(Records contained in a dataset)

┏━━

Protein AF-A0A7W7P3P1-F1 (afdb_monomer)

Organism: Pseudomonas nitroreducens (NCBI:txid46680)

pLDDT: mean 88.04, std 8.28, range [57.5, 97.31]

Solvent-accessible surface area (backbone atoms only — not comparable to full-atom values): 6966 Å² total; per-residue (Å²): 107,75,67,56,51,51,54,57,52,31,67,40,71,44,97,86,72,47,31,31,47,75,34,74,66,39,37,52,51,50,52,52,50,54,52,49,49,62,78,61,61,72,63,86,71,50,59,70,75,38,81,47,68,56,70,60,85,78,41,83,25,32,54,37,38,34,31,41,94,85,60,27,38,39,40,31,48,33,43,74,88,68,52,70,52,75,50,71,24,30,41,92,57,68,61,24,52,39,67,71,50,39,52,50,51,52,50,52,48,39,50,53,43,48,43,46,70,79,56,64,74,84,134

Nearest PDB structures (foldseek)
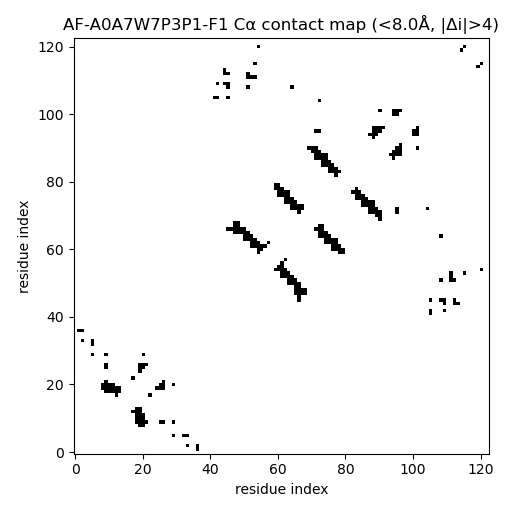:
  4fma-assembly18_J  TM=3.979E-01  e=3.942E-01  Escherichia coli
  4fma-assembly4_D  TM=4.095E-01  e=5.647E-01  Escherichia coli
  3pcs-assembly3_C  TM=4.091E-01  e=4.444E-01  Escherichia coli O157:H7
  9hcj-assembly1_N0  TM=6.838E-01  e=3.839E+00  Dictyostelium discoideum
  4fma-assembly8_H  TM=4.100E-01  e=1.091E+00  Escherichia coli

Structure (mmCIF, N/CA/C/O backbone):
data_AF-A0A7W7P3P1-F1
#
_entry.id   AF-A0A7W7P3P1-F1
#
loop_
_atom_site.group_PDB
_atom_site.id
_atom_site.type_symbol
_atom_site.label_atom_id
_atom_site.label_alt_id
_atom_site.label_comp_id
_atom_site.label_asym_id
_atom_site.label_entity_id
_atom_site.label_seq_id
_atom_site.pdbx_PDB_ins_code
_atom_site.Cartn_x
_atom_site.Cartn_y
_atom_site.Cartn_z
_atom_site.occupancy
_atom_site.B_iso_or_equiv
_atom_site.auth_seq_id
_atom_site.auth_comp_id
_atom_site.auth_asym_id
_atom_site.auth_atom_id
_atom_site.pdbx_PDB_model_num
ATOM 1 N N . MET A 1 1 ? -2.649 -11.313 15.053 1.00 68.12 1 MET A N 1
ATOM 2 C CA . MET A 1 1 ? -2.297 -10.106 15.835 1.00 68.12 1 MET A CA 1
ATOM 3 C C . MET A 1 1 ? -3.455 -9.111 15.977 1.00 68.12 1 MET A C 1
ATOM 5 O O . MET A 1 1 ? -4.062 -9.119 17.029 1.00 68.12 1 MET A O 1
ATOM 9 N N . LEU A 1 2 ? -3.851 -8.298 14.979 1.00 79.06 2 LEU A N 1
ATOM 10 C CA . LEU A 1 2 ? -4.955 -7.324 15.189 1.00 79.06 2 LEU A CA 1
ATOM 11 C C . LEU A 1 2 ? -6.328 -7.974 15.447 1.00 79.06 2 LEU A C 1
ATOM 13 O O . LEU A 1 2 ? -7.080 -7.480 16.277 1.00 79.06 2 LEU A O 1
ATOM 17 N N . LYS A 1 3 ? -6.650 -9.090 14.775 1.00 85.19 3 LYS A N 1
ATOM 18 C CA . LYS A 1 3 ? -7.886 -9.856 15.036 1.00 85.19 3 LYS A CA 1
ATOM 19 C C . LYS A 1 3 ? -7.913 -10.436 16.457 1.00 85.19 3 LYS A C 1
ATOM 21 O O . LYS A 1 3 ? -8.919 -10.293 17.135 1.00 85.19 3 LYS A O 1
ATOM 26 N N . GLU A 1 4 ? -6.788 -10.980 16.922 1.00 87.81 4 GLU A N 1
ATOM 27 C CA . GLU A 1 4 ? -6.629 -11.493 18.297 1.00 87.81 4 GLU A CA 1
ATOM 28 C C . GLU A 1 4 ? -6.869 -10.388 19.337 1.00 87.81 4 GLU A C 1
ATOM 30 O O . GLU A 1 4 ? -7.546 -10.613 20.328 1.00 87.81 4 GLU A O 1
ATOM 35 N N . TRP A 1 5 ? -6.405 -9.157 19.090 1.00 90.69 5 TRP A N 1
ATOM 36 C CA . TRP A 1 5 ? -6.688 -8.034 19.994 1.00 90.69 5 TRP A CA 1
ATOM 37 C C . TRP A 1 5 ? -8.170 -7.659 20.034 1.00 90.69 5 TRP A C 1
ATOM 39 O O . TRP A 1 5 ? -8.669 -7.239 21.073 1.00 90.69 5 TRP A O 1
ATOM 49 N N . VAL A 1 6 ? -8.892 -7.794 18.918 1.00 93.12 6 VAL A N 1
ATOM 50 C CA . VAL A 1 6 ? -10.344 -7.572 18.908 1.00 93.12 6 VAL A CA 1
ATOM 51 C C . VAL A 1 6 ? -11.059 -8.643 19.733 1.00 93.12 6 VAL A C 1
ATOM 53 O O . VAL A 1 6 ? -11.992 -8.312 20.461 1.00 93.12 6 VAL A O 1
ATOM 56 N N . GLU A 1 7 ? -10.600 -9.894 19.671 1.00 93.31 7 GLU A N 1
ATOM 57 C CA . GLU A 1 7 ? -11.099 -10.981 20.522 1.00 93.31 7 GLU A CA 1
ATOM 58 C C . GLU A 1 7 ? -10.815 -10.699 22.007 1.00 93.31 7 GLU A C 1
ATOM 60 O O . GLU A 1 7 ? -11.729 -10.759 22.822 1.00 93.31 7 GLU A O 1
ATOM 65 N N . GLU A 1 8 ? -9.601 -10.264 22.358 1.00 95.38 8 GLU A N 1
ATOM 66 C CA . GLU A 1 8 ? -9.257 -9.877 23.736 1.00 95.38 8 GLU A CA 1
ATOM 67 C C . GLU A 1 8 ? -10.114 -8.712 24.256 1.00 95.38 8 GLU A C 1
ATOM 69 O O . GLU A 1 8 ? -10.546 -8.716 25.410 1.00 95.38 8 GLU A O 1
ATOM 74 N N . VAL A 1 9 ? -10.392 -7.709 23.414 1.00 95.50 9 VAL A N 1
ATOM 75 C CA . VAL A 1 9 ? -11.270 -6.586 23.780 1.00 95.50 9 VAL A CA 1
ATOM 76 C C . VAL A 1 9 ? -12.703 -7.058 24.002 1.00 95.50 9 VAL A C 1
ATOM 78 O O . VAL A 1 9 ? -13.379 -6.505 24.870 1.00 95.50 9 VAL A O 1
ATOM 81 N N . ALA A 1 10 ? -13.169 -8.065 23.257 1.00 96.38 10 ALA A N 1
ATOM 82 C CA . ALA A 1 10 ? -14.511 -8.612 23.420 1.00 96.38 10 ALA A CA 1
ATOM 83 C C . ALA A 1 10 ? -14.741 -9.171 24.831 1.00 96.38 10 ALA A C 1
ATOM 85 O O . ALA A 1 10 ? -15.826 -8.972 25.375 1.00 96.38 10 ALA A O 1
ATOM 86 N N . ASP A 1 11 ? -13.708 -9.758 25.440 1.00 97.00 11 ASP A N 1
ATOM 87 C CA . ASP A 1 11 ? -13.762 -10.391 26.763 1.00 97.00 11 ASP A CA 1
ATOM 88 C C . ASP A 1 11 ? -13.576 -9.412 27.940 1.00 97.00 11 ASP A C 1
ATOM 90 O O . ASP A 1 11 ? -13.705 -9.797 29.108 1.00 97.00 11 ASP A O 1
ATOM 94 N N . LEU A 1 12 ? -13.285 -8.131 27.679 1.00 96.94 12 LEU A N 1
ATOM 95 C CA . LEU A 1 12 ? -13.095 -7.141 28.743 1.00 96.94 12 LEU A CA 1
ATOM 96 C C . LEU A 1 12 ? -14.394 -6.917 29.528 1.00 96.94 12 LEU A C 1
ATOM 98 O O . LEU A 1 12 ? -15.426 -6.560 28.961 1.00 96.94 12 LEU A O 1
ATOM 102 N N . GLN A 1 13 ? -14.328 -7.062 30.854 1.00 97.19 13 GLN A N 1
ATOM 103 C CA . GLN A 1 13 ? -15.459 -6.786 31.739 1.00 97.19 13 GLN A CA 1
ATOM 104 C C . GLN A 1 13 ? -15.681 -5.286 31.938 1.00 97.19 13 GLN A C 1
ATOM 106 O O . GLN A 1 13 ? -14.765 -4.523 32.256 1.00 97.19 13 GLN A O 1
ATOM 111 N N . LEU A 1 14 ? -16.940 -4.881 31.818 1.00 94.00 14 LEU A N 1
ATOM 112 C CA . LEU A 1 14 ? -17.416 -3.549 32.149 1.00 94.00 14 LEU A CA 1
ATOM 113 C C . LEU A 1 14 ? -17.793 -3.462 33.630 1.00 94.00 14 LEU A C 1
ATOM 115 O O . LEU A 1 14 ? -18.006 -4.464 34.311 1.00 94.00 14 LEU A O 1
ATOM 119 N N . ALA A 1 15 ? -17.971 -2.238 34.129 1.00 93.94 15 ALA A N 1
ATOM 120 C CA . ALA A 1 15 ? -18.445 -2.008 35.496 1.00 93.94 15 ALA A CA 1
ATOM 121 C C . ALA A 1 15 ? -19.846 -2.600 35.769 1.00 93.94 15 ALA A C 1
ATOM 123 O O . ALA A 1 15 ? -20.203 -2.791 36.929 1.00 93.94 15 ALA A O 1
ATOM 124 N N . SER A 1 16 ? -20.631 -2.896 34.722 1.00 90.81 16 SER A N 1
ATOM 125 C CA . SER A 1 16 ? -21.916 -3.599 34.830 1.00 90.81 16 SER A CA 1
ATOM 126 C C . SER A 1 16 ? -21.775 -5.106 35.083 1.00 90.81 16 SER A C 1
ATOM 128 O O . SER A 1 16 ? -22.761 -5.744 35.440 1.00 90.81 16 SER A O 1
ATOM 130 N N . GLY A 1 17 ? -20.574 -5.675 34.926 1.00 92.62 17 GLY A N 1
ATOM 131 C CA . GLY A 1 17 ? -20.308 -7.115
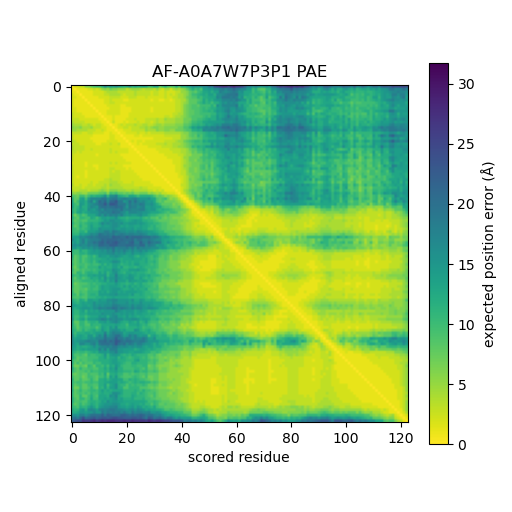 35.011 1.00 92.62 17 GLY A CA 1
ATOM 132 C C . GLY A 1 17 ? -20.497 -7.876 33.693 1.00 92.62 17 GLY A C 1
ATOM 133 O O . GLY A 1 17 ? -20.104 -9.036 33.611 1.00 92.62 17 GLY A O 1
ATOM 134 N N . GLU A 1 18 ? -21.057 -7.235 32.666 1.00 95.12 18 GLU A N 1
ATOM 135 C CA . GLU A 1 18 ? -21.101 -7.745 31.288 1.00 95.12 18 GLU A CA 1
ATOM 136 C C . GLU A 1 18 ? -19.739 -7.572 30.603 1.00 95.12 18 GLU A C 1
ATOM 138 O O . GLU A 1 18 ? -18.944 -6.712 30.999 1.00 95.12 18 GLU A O 1
ATOM 143 N N . THR A 1 19 ? -19.471 -8.348 29.551 1.00 97.31 19 THR A N 1
ATOM 144 C CA . THR A 1 19 ? -18.307 -8.106 28.688 1.00 97.31 19 THR A CA 1
ATOM 145 C C . THR A 1 19 ? -18.612 -7.052 27.621 1.00 97.31 19 THR A C 1
ATOM 147 O O . THR A 1 19 ? -19.773 -6.754 27.328 1.00 97.31 19 THR A O 1
ATOM 150 N N . VAL A 1 20 ? -17.578 -6.482 26.995 1.00 96.19 20 VAL A N 1
ATOM 151 C CA . VAL A 1 20 ? -17.752 -5.598 25.830 1.00 96.19 20 VAL A CA 1
ATOM 152 C C . VAL A 1 20 ? -18.551 -6.313 24.735 1.00 96.19 20 VAL A C 1
ATOM 154 O O . VAL A 1 20 ? -19.478 -5.713 24.183 1.00 96.19 20 VAL A O 1
ATOM 157 N N . GLY A 1 21 ? -18.236 -7.583 24.460 1.00 94.81 21 GLY A N 1
ATOM 158 C CA . GLY A 1 21 ? -18.905 -8.402 23.449 1.00 94.81 21 GLY A CA 1
ATOM 159 C C . GLY A 1 21 ? -20.390 -8.656 23.721 1.00 94.81 21 GLY A C 1
ATOM 160 O O . GLY A 1 21 ? -21.170 -8.730 22
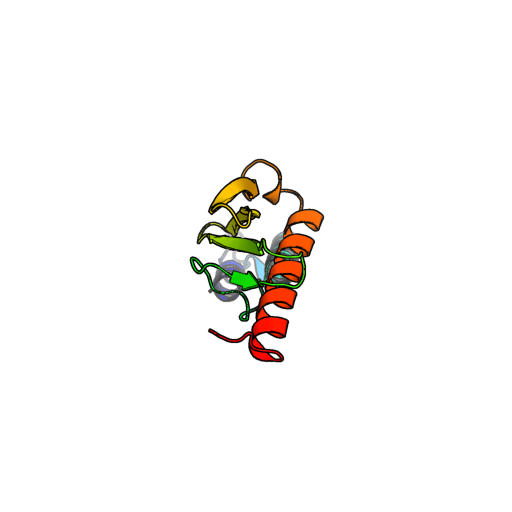.773 1.00 94.81 21 GLY A O 1
ATOM 161 N N . ASP A 1 22 ? -20.797 -8.713 24.992 1.00 95.69 22 ASP A N 1
ATOM 162 C CA . ASP A 1 22 ? -22.198 -8.937 25.380 1.00 95.69 22 ASP A CA 1
ATOM 163 C C . ASP A 1 22 ? -23.081 -7.699 25.169 1.00 95.69 22 ASP A C 1
ATOM 165 O O . ASP A 1 22 ? -24.297 -7.803 24.982 1.00 95.69 22 ASP A O 1
ATOM 169 N N . THR A 1 23 ? -22.489 -6.502 25.174 1.00 96.25 23 THR A N 1
ATOM 170 C CA . THR A 1 23 ? -23.253 -5.266 24.975 1.00 96.25 23 THR A CA 1
ATOM 171 C C . THR A 1 23 ? -23.556 -5.017 23.500 1.00 96.25 23 THR A C 1
ATOM 173 O O . THR A 1 23 ? -22.717 -5.218 22.626 1.00 96.25 23 THR A O 1
ATOM 176 N N . PHE A 1 24 ? -24.730 -4.450 23.202 1.00 94.81 24 PHE A N 1
ATOM 177 C CA . PHE A 1 24 ? -25.086 -4.076 21.826 1.00 94.81 24 PHE A CA 1
ATOM 178 C C . PHE A 1 24 ? -24.066 -3.115 21.190 1.00 94.81 24 PHE A C 1
ATOM 180 O O . PHE A 1 24 ? -23.672 -3.289 20.037 1.00 94.81 24 PHE A O 1
ATOM 187 N N . VAL A 1 25 ? -23.634 -2.092 21.937 1.00 95.06 25 VAL A N 1
ATOM 188 C CA . VAL A 1 25 ? -22.675 -1.097 21.435 1.00 95.06 25 VAL A CA 1
ATOM 189 C C . VAL A 1 25 ? -21.300 -1.726 21.238 1.00 95.06 25 VAL A C 1
ATOM 191 O O . VAL A 1 25 ? -20.706 -1.532 20.180 1.00 95.06 25 VAL A O 1
ATOM 194 N N . GLY A 1 26 ? -20.811 -2.498 22.212 1.00 95.69 26 GLY A N 1
ATOM 195 C CA . GLY A 1 26 ? -19.518 -3.166 22.109 1.00 95.69 26 GLY A CA 1
ATOM 196 C C . GLY A 1 26 ? -19.483 -4.158 20.951 1.00 95.69 26 GLY A C 1
ATOM 197 O O . GLY A 1 26 ? -18.603 -4.045 20.103 1.00 95.69 26 GLY A O 1
ATOM 198 N N . ALA A 1 27 ? -20.504 -5.007 20.801 1.00 93.69 27 ALA A N 1
ATOM 199 C CA . ALA A 1 27 ? -20.637 -5.907 19.655 1.00 93.69 27 ALA A CA 1
ATOM 200 C C . ALA A 1 27 ? -20.570 -5.164 18.305 1.00 93.69 27 ALA A C 1
ATOM 202 O O . ALA A 1 27 ? -19.880 -5.603 17.385 1.00 93.69 27 ALA A O 1
ATOM 203 N N . LYS A 1 28 ? -21.226 -3.999 18.182 1.00 96.12 28 LYS A N 1
ATOM 204 C CA . LYS A 1 28 ? -21.167 -3.178 16.959 1.00 96.12 28 LYS A CA 1
ATOM 205 C C . LYS A 1 28 ? -19.810 -2.535 16.708 1.00 96.12 28 LYS A C 1
ATOM 207 O O . LYS A 1 28 ? -19.398 -2.446 15.551 1.00 96.12 28 LYS A O 1
ATOM 212 N N . VAL A 1 29 ? -19.111 -2.103 17.753 1.00 94.81 29 VAL A N 1
ATOM 213 C CA . VAL A 1 29 ? -17.741 -1.589 17.630 1.00 94.81 29 VAL A CA 1
ATOM 214 C C . VAL A 1 29 ? -16.793 -2.700 17.178 1.00 94.81 29 VAL A C 1
ATOM 216 O O . VAL A 1 29 ? -16.028 -2.483 16.241 1.00 94.81 29 VAL A O 1
ATOM 219 N N . LEU A 1 30 ? -16.886 -3.890 17.776 1.00 95.62 30 LEU A N 1
ATOM 220 C CA . LEU A 1 30 ? -16.071 -5.054 17.412 1.00 95.62 30 LEU A CA 1
ATOM 221 C C . LEU A 1 30 ? -16.328 -5.487 15.961 1.00 95.62 30 LEU A C 1
ATOM 223 O O . LEU A 1 30 ? -15.380 -5.685 15.206 1.00 95.62 30 LEU A O 1
ATOM 227 N N . GLU A 1 31 ? -17.594 -5.543 15.531 1.00 93.81 31 GLU A N 1
ATOM 228 C CA . GLU A 1 31 ? -17.972 -5.825 14.137 1.00 93.81 31 GLU A CA 1
ATOM 229 C C . GLU A 1 31 ? -17.331 -4.819 13.165 1.00 93.81 31 GLU A C 1
ATOM 231 O O . GLU A 1 31 ? -16.757 -5.199 12.142 1.00 93.81 31 GLU A O 1
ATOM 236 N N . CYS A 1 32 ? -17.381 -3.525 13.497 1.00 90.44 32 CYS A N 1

┗━━

TASK OBJECTIVE: Out of the entries, pull every line that mentions "coli".

SOLUTION TO THIS PROBLEM:
  4fma-assembly18_J  TM=3.979E-01  e=3.942E-01  Escherichia coli
  4fma-assembly4_D  TM=4.095E-01  e=5.647E-01  Escherichia coli
  3pcs-assembly3_C  TM=4.091E-01  e=4.444E-01  Escherichia coli O157:H7
  4fma-assembly8_H  TM=4.100E-01  e=1.091E+00  Escherichia coli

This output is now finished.